Le loro domande, le richieste, si fanno più pressanti. “Quando potremo tornare a giocare con i nostri amici?”. L'interrogativo della bimba di Torino è quello di tutti. Abbiamo chiesto a Rita Sciorato, psicologa e psicoterapeuta e direttore didattico della Scuola di Psicoterapia Psicoanalitica di Genova, come supportare i nostri figli.
I giorni in casa aumentano. Come possiamo raccontare questa reclusione forzata ai nostri figli?

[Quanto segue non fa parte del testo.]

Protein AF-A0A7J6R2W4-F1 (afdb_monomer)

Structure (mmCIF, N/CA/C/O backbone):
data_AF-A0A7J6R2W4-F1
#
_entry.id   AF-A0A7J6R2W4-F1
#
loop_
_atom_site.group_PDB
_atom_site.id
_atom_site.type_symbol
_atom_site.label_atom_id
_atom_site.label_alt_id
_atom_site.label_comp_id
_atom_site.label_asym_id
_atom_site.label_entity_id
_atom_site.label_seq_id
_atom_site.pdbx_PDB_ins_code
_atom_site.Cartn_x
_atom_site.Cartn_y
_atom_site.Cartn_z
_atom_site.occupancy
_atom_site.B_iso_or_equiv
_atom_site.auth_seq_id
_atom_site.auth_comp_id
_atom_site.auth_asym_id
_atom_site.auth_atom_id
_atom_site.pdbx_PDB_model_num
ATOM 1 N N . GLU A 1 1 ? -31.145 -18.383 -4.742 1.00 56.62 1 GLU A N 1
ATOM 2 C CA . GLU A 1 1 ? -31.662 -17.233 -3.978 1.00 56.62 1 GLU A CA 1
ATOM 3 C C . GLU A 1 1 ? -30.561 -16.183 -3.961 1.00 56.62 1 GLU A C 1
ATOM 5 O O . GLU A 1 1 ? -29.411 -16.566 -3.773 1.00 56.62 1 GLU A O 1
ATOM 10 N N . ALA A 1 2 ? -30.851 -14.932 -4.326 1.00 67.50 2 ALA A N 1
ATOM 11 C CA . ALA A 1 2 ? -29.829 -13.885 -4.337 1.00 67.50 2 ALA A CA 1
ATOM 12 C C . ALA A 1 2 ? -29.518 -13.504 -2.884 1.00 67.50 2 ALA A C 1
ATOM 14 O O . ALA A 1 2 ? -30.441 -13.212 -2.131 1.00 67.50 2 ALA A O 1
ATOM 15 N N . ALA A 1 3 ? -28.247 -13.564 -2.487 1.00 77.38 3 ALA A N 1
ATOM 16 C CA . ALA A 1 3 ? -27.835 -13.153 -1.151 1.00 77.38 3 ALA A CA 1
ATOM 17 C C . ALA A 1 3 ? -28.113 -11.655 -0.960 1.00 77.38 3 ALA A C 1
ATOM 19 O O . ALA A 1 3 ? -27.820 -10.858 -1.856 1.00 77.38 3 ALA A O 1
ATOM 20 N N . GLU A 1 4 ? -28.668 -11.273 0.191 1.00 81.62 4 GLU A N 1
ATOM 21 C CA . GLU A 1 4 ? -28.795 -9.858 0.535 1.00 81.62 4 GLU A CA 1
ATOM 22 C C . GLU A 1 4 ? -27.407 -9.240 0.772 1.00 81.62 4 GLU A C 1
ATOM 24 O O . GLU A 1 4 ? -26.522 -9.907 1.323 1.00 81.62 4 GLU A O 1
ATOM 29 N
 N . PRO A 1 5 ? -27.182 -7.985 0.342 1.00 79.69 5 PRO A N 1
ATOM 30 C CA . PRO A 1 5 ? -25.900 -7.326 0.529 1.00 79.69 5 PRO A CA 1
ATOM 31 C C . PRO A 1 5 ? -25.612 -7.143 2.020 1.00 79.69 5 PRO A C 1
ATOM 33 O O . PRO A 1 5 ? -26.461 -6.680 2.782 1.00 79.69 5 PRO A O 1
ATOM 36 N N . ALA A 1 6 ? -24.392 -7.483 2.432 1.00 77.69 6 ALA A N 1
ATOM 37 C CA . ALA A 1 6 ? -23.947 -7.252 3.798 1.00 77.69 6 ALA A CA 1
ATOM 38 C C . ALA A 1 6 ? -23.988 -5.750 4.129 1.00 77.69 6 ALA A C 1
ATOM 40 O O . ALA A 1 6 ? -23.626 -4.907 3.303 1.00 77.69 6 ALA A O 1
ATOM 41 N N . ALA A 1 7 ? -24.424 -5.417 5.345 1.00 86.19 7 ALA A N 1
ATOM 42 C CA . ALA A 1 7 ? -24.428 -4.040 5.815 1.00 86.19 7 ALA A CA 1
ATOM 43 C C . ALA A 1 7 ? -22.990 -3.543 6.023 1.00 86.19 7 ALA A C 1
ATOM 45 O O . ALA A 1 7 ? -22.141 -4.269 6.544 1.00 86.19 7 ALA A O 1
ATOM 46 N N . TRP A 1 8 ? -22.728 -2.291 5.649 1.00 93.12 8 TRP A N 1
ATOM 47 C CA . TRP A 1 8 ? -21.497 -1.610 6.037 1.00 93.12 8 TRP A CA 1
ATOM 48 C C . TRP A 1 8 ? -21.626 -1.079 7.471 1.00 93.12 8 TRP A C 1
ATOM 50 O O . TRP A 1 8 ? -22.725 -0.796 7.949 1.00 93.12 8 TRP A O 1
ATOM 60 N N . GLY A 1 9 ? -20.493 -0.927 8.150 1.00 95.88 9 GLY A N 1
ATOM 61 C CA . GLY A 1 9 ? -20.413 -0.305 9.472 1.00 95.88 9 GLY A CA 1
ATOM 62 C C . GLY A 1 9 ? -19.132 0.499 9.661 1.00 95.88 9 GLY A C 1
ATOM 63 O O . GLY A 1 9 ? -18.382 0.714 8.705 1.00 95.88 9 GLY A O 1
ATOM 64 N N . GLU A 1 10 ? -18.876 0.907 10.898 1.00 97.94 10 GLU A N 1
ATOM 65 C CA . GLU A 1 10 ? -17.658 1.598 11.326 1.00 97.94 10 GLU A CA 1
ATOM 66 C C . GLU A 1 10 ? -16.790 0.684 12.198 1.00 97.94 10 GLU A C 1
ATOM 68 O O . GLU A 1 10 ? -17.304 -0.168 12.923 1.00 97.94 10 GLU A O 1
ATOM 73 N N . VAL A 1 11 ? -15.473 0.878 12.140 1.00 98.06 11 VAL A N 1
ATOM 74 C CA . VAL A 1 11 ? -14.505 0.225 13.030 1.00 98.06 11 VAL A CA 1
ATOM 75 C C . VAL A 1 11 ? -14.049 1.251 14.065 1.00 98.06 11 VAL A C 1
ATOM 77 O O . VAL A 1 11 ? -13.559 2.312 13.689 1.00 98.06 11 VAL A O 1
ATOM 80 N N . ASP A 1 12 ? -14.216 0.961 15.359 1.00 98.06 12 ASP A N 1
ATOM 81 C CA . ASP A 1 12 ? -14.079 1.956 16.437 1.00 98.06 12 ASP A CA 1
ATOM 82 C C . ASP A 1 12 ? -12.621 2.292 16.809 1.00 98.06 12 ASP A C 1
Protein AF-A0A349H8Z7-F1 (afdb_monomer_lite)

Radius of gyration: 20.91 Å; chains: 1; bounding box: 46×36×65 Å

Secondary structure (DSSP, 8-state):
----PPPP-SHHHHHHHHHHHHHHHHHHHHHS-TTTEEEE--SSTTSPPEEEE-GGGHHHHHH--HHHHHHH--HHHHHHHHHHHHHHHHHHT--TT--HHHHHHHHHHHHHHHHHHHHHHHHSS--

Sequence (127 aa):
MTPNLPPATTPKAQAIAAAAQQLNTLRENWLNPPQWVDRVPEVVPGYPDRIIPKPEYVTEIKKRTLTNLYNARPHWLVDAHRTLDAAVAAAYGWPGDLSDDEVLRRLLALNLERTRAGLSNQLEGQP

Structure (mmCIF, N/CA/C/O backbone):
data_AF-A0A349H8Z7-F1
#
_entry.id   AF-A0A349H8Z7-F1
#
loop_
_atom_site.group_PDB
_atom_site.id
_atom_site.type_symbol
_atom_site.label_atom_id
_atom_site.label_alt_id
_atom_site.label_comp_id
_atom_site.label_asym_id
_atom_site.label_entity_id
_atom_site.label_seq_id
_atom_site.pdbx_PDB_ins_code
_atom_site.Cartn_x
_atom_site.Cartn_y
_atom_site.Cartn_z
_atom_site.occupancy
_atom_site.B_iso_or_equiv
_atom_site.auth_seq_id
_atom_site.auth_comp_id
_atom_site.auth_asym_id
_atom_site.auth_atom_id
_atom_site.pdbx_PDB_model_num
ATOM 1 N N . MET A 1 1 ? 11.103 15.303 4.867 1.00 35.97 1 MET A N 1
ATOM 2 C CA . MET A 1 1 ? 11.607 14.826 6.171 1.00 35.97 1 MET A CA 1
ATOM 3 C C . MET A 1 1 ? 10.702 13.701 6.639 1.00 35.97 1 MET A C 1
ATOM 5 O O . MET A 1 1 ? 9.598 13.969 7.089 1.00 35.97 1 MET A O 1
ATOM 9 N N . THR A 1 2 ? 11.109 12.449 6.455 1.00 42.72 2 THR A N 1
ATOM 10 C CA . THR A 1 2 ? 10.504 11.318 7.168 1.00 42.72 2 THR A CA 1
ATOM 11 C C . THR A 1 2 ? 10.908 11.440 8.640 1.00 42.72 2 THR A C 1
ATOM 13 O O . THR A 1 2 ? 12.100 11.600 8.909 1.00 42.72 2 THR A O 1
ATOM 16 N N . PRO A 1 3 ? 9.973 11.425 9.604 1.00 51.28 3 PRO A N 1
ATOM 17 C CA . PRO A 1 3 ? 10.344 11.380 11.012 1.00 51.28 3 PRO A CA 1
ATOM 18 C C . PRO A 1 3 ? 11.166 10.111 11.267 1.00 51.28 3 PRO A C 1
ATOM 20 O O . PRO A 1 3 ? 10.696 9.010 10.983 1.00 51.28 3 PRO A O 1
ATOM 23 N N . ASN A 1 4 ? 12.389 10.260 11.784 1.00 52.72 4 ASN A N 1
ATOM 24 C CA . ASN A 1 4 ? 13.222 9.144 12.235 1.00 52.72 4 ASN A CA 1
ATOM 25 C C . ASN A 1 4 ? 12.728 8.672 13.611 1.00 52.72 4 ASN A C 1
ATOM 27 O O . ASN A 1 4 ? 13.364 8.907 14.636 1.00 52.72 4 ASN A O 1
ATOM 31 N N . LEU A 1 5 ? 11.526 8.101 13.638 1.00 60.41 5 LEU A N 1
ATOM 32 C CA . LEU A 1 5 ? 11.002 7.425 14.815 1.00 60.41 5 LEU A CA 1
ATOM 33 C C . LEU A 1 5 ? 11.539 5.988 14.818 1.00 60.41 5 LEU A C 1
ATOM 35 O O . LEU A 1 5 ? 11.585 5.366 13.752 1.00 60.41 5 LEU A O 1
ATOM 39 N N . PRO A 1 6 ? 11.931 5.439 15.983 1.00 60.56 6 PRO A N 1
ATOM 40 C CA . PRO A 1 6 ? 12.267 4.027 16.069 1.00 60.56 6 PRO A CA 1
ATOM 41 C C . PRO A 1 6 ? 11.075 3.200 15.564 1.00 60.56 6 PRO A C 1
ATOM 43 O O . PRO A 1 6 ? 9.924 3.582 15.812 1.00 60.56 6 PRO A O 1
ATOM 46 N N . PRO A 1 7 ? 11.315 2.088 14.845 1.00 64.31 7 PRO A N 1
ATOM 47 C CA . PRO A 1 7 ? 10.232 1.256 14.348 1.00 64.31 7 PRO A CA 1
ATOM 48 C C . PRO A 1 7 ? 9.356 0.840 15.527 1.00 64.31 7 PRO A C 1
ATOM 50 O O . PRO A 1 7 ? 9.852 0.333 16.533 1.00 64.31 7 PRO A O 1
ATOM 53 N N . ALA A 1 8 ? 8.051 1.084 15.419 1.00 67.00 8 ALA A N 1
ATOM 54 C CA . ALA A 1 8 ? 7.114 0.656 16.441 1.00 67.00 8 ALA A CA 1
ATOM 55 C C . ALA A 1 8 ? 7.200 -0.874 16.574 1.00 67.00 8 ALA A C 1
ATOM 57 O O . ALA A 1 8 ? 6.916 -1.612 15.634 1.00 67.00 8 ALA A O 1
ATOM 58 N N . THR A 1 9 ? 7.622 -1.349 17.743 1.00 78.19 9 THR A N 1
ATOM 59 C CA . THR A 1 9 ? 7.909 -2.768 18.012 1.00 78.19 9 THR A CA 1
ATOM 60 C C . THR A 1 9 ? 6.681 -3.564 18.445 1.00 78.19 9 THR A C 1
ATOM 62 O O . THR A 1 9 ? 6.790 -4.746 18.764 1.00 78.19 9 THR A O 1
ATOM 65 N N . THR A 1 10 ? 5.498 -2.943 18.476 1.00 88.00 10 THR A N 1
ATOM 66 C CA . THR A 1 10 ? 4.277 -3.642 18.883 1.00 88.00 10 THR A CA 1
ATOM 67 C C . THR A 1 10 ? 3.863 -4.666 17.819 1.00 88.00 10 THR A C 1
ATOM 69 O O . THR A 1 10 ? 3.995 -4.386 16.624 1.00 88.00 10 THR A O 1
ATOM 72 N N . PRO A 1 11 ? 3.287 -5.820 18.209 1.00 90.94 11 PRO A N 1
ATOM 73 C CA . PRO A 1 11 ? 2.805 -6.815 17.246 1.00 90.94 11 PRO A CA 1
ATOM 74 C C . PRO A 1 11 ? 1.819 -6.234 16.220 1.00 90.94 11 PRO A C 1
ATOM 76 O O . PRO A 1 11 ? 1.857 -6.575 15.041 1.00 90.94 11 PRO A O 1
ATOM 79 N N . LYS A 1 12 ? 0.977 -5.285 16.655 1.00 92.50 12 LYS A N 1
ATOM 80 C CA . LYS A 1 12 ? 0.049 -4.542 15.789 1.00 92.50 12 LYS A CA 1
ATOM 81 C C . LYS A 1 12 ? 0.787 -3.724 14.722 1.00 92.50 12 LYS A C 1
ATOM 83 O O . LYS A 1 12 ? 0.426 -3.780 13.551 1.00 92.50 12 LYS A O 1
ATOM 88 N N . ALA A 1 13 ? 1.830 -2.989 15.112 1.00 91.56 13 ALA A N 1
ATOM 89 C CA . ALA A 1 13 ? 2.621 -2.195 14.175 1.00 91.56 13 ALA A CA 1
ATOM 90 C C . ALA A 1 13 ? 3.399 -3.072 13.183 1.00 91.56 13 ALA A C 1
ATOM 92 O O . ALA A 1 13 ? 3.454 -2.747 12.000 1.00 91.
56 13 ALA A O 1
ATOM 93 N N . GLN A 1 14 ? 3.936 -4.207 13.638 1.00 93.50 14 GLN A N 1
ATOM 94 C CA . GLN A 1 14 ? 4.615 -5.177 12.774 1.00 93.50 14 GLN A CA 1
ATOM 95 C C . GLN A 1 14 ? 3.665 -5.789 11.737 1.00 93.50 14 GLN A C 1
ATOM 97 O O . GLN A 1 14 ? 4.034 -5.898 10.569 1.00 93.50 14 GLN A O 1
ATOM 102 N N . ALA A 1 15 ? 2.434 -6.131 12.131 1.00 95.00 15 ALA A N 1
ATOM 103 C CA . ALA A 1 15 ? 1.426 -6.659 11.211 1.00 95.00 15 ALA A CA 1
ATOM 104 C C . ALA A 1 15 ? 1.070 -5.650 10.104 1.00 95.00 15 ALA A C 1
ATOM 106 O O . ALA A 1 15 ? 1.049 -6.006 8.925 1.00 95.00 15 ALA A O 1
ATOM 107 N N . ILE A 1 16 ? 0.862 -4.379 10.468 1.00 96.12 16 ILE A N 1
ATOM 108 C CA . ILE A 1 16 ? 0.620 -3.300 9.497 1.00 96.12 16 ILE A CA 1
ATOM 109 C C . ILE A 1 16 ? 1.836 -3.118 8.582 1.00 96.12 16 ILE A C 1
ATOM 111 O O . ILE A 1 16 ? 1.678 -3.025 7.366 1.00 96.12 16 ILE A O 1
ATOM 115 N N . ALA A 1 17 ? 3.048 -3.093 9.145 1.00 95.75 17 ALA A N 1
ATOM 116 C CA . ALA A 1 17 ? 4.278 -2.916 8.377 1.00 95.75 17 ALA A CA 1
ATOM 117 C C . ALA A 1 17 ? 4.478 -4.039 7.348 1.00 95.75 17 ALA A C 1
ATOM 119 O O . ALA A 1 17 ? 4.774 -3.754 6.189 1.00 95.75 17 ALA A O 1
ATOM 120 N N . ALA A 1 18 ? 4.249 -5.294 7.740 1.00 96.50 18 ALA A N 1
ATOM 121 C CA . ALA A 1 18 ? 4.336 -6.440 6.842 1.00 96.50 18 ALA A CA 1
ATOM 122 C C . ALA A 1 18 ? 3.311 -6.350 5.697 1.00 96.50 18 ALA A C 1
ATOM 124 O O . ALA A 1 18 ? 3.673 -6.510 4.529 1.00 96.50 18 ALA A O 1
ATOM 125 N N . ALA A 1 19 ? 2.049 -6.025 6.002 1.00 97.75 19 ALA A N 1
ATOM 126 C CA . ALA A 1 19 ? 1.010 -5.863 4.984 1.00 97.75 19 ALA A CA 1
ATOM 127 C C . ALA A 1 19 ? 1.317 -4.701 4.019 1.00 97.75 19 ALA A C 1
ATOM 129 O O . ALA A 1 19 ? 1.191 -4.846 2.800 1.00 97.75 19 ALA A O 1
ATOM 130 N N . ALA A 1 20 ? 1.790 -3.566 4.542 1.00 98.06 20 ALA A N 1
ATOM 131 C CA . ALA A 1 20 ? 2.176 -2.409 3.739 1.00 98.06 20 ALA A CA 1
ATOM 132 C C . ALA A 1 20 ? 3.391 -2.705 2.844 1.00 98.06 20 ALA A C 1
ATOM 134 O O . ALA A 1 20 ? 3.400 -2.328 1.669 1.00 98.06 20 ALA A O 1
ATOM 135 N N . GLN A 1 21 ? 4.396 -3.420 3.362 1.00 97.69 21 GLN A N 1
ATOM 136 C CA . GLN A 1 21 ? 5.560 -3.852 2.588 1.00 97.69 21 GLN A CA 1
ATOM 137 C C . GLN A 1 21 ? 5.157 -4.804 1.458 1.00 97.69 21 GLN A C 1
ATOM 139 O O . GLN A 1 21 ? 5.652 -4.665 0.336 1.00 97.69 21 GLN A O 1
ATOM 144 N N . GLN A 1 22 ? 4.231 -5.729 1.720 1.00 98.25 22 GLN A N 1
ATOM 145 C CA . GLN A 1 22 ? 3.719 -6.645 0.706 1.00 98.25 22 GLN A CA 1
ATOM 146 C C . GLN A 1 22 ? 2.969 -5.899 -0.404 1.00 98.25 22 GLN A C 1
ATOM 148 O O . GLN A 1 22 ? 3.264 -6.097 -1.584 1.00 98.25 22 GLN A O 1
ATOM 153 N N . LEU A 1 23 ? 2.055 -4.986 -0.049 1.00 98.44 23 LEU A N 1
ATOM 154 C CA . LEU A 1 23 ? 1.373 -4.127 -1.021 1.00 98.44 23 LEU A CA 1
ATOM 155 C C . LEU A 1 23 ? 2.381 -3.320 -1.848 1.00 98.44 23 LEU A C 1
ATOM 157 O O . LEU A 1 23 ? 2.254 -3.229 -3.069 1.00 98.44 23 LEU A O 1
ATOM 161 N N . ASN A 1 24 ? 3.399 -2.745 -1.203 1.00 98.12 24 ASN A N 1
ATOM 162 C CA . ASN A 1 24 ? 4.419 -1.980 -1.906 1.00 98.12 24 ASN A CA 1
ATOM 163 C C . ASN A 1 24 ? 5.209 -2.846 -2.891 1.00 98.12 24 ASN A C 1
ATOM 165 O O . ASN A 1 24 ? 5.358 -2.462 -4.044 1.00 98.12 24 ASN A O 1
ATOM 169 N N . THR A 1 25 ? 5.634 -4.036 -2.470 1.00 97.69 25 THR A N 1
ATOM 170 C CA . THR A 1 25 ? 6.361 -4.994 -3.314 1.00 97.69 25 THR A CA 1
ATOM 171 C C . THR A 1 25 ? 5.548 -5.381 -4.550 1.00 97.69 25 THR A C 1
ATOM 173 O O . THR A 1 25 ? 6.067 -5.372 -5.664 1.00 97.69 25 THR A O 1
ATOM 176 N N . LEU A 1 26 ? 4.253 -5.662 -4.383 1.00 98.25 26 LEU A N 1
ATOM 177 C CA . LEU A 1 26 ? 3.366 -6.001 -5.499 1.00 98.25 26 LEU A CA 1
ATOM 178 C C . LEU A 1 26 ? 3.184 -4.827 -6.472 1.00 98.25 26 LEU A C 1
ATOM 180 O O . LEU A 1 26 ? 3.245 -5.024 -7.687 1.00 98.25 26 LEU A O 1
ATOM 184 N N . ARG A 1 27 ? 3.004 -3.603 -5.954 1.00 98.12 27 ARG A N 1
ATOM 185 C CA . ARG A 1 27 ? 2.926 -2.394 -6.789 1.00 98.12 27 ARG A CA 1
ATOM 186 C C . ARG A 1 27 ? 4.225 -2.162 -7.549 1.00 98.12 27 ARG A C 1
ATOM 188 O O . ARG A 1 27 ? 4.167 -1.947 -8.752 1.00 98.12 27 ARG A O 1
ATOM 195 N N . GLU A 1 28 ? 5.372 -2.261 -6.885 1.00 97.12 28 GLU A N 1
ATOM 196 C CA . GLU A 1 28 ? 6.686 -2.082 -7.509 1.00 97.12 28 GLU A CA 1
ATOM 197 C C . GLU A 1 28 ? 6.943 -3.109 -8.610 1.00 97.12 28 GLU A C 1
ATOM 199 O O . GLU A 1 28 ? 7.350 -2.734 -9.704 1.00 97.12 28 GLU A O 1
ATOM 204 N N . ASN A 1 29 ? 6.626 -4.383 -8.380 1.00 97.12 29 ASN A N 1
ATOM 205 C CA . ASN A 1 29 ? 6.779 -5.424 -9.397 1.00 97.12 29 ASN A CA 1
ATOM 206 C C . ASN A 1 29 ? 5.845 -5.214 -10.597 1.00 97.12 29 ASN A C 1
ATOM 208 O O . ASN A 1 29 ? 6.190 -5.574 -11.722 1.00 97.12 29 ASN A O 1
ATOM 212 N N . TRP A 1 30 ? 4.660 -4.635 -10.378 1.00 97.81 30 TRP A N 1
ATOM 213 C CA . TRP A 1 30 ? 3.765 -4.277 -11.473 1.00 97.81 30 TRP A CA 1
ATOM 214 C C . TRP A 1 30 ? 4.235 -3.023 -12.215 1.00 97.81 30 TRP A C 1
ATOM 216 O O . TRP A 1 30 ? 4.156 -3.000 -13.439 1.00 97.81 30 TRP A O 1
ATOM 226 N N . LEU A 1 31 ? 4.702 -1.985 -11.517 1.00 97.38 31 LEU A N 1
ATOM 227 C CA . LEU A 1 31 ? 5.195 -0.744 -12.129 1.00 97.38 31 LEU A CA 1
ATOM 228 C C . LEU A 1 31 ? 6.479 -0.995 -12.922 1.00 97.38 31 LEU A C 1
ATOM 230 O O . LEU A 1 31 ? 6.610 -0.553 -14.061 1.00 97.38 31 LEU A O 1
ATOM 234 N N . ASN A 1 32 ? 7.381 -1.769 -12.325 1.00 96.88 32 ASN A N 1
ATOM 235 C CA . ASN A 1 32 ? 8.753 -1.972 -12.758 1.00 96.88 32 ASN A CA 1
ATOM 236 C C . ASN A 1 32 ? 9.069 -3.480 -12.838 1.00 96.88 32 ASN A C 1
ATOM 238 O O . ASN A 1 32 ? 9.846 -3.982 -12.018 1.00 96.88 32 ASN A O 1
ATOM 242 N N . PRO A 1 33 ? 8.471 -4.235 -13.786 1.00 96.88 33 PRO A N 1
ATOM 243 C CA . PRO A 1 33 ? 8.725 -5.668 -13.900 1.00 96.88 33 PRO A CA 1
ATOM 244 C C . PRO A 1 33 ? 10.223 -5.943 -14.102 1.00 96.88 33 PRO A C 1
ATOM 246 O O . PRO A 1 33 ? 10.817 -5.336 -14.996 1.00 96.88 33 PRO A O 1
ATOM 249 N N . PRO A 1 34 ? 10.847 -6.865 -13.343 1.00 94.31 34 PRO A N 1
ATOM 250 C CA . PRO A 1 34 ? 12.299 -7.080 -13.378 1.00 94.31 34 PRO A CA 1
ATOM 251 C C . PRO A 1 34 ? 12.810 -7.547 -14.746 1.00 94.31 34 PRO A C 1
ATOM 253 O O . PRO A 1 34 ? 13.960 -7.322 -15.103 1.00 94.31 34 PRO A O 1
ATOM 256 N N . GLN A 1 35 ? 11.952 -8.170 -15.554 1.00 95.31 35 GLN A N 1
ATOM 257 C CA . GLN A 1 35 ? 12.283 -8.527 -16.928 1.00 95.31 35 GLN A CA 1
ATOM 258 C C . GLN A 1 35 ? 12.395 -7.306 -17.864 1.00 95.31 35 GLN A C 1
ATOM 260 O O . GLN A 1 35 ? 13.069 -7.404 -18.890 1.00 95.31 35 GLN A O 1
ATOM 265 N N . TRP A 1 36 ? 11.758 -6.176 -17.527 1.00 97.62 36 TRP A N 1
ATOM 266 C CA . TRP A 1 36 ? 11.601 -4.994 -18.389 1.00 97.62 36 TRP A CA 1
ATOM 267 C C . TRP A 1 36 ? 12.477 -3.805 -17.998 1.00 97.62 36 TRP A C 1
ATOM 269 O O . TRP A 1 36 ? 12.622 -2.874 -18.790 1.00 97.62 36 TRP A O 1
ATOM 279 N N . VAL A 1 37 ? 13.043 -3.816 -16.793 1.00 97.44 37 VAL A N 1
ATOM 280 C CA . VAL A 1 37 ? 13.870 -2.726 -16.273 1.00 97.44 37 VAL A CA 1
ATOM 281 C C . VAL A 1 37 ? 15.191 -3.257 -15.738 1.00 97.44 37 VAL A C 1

Ovviamente vanno definite delle fasce di età, con le quali non è possibile utilizzare le stesse modalità. Possiamo tracciarne almeno quattro: l'età prescolare, l'età delle elementari, l'età della pubertà e della preadolescenza e quella dell'adolescenza. Comprensione e consapevolezza cambiano, e noi adulti dobbiamo adeguarci.
Partiamo dai bambini delle elementari.
Il principio che deve guidare noi adulti è quello di improntare il dialogo nel segno della verità. Dobbiamo essere sinceri nello spiegare il disorientamento del momento, che non sappiamo quanto durerà, che non possiamo dare certezze, se non una: che tutto questo finirà. E rispondere alle loro legittime domande: “perché non posso uscire?”, “perché non posso andare dalla nonna?” “perché non posso incontrare i miei amici?”. Per fare questo, dobbiamo dire delle cose sul piano della realtà, esprimendole però sotto la forma del gioco. Non dobbiamo infatti suscitare sentimenti di impotenza e angoscia. E non possiamo castrare né la loro naturale tendenza all'onnipotenza, né la loro credenza che i genitori possano tutto.
Come fare?
I racconti e i giochi ci vengono in soccorso. Attraverso il gioco cerchiamo di mantenere l'equilibrio tra la realtà e la realtà psichica dei bambini, nella quale hanno bisogno di potersi sentire vincitori. Ad esempio costruendo un racconto insieme, nel quale l'adulto comincia con un “non si può uscire, vai avanti tu...” e il bambino comincia a fantasticare e a trovare le sue soluzioni. Una storia da costruire insieme per rafforzare le sicurezze, un po' come ne La vita è bella, dove il gioco inventato da Benigni è l'espediente per aiutare il bambino ad affrontare l'angoscia dell'ignoto e della morte.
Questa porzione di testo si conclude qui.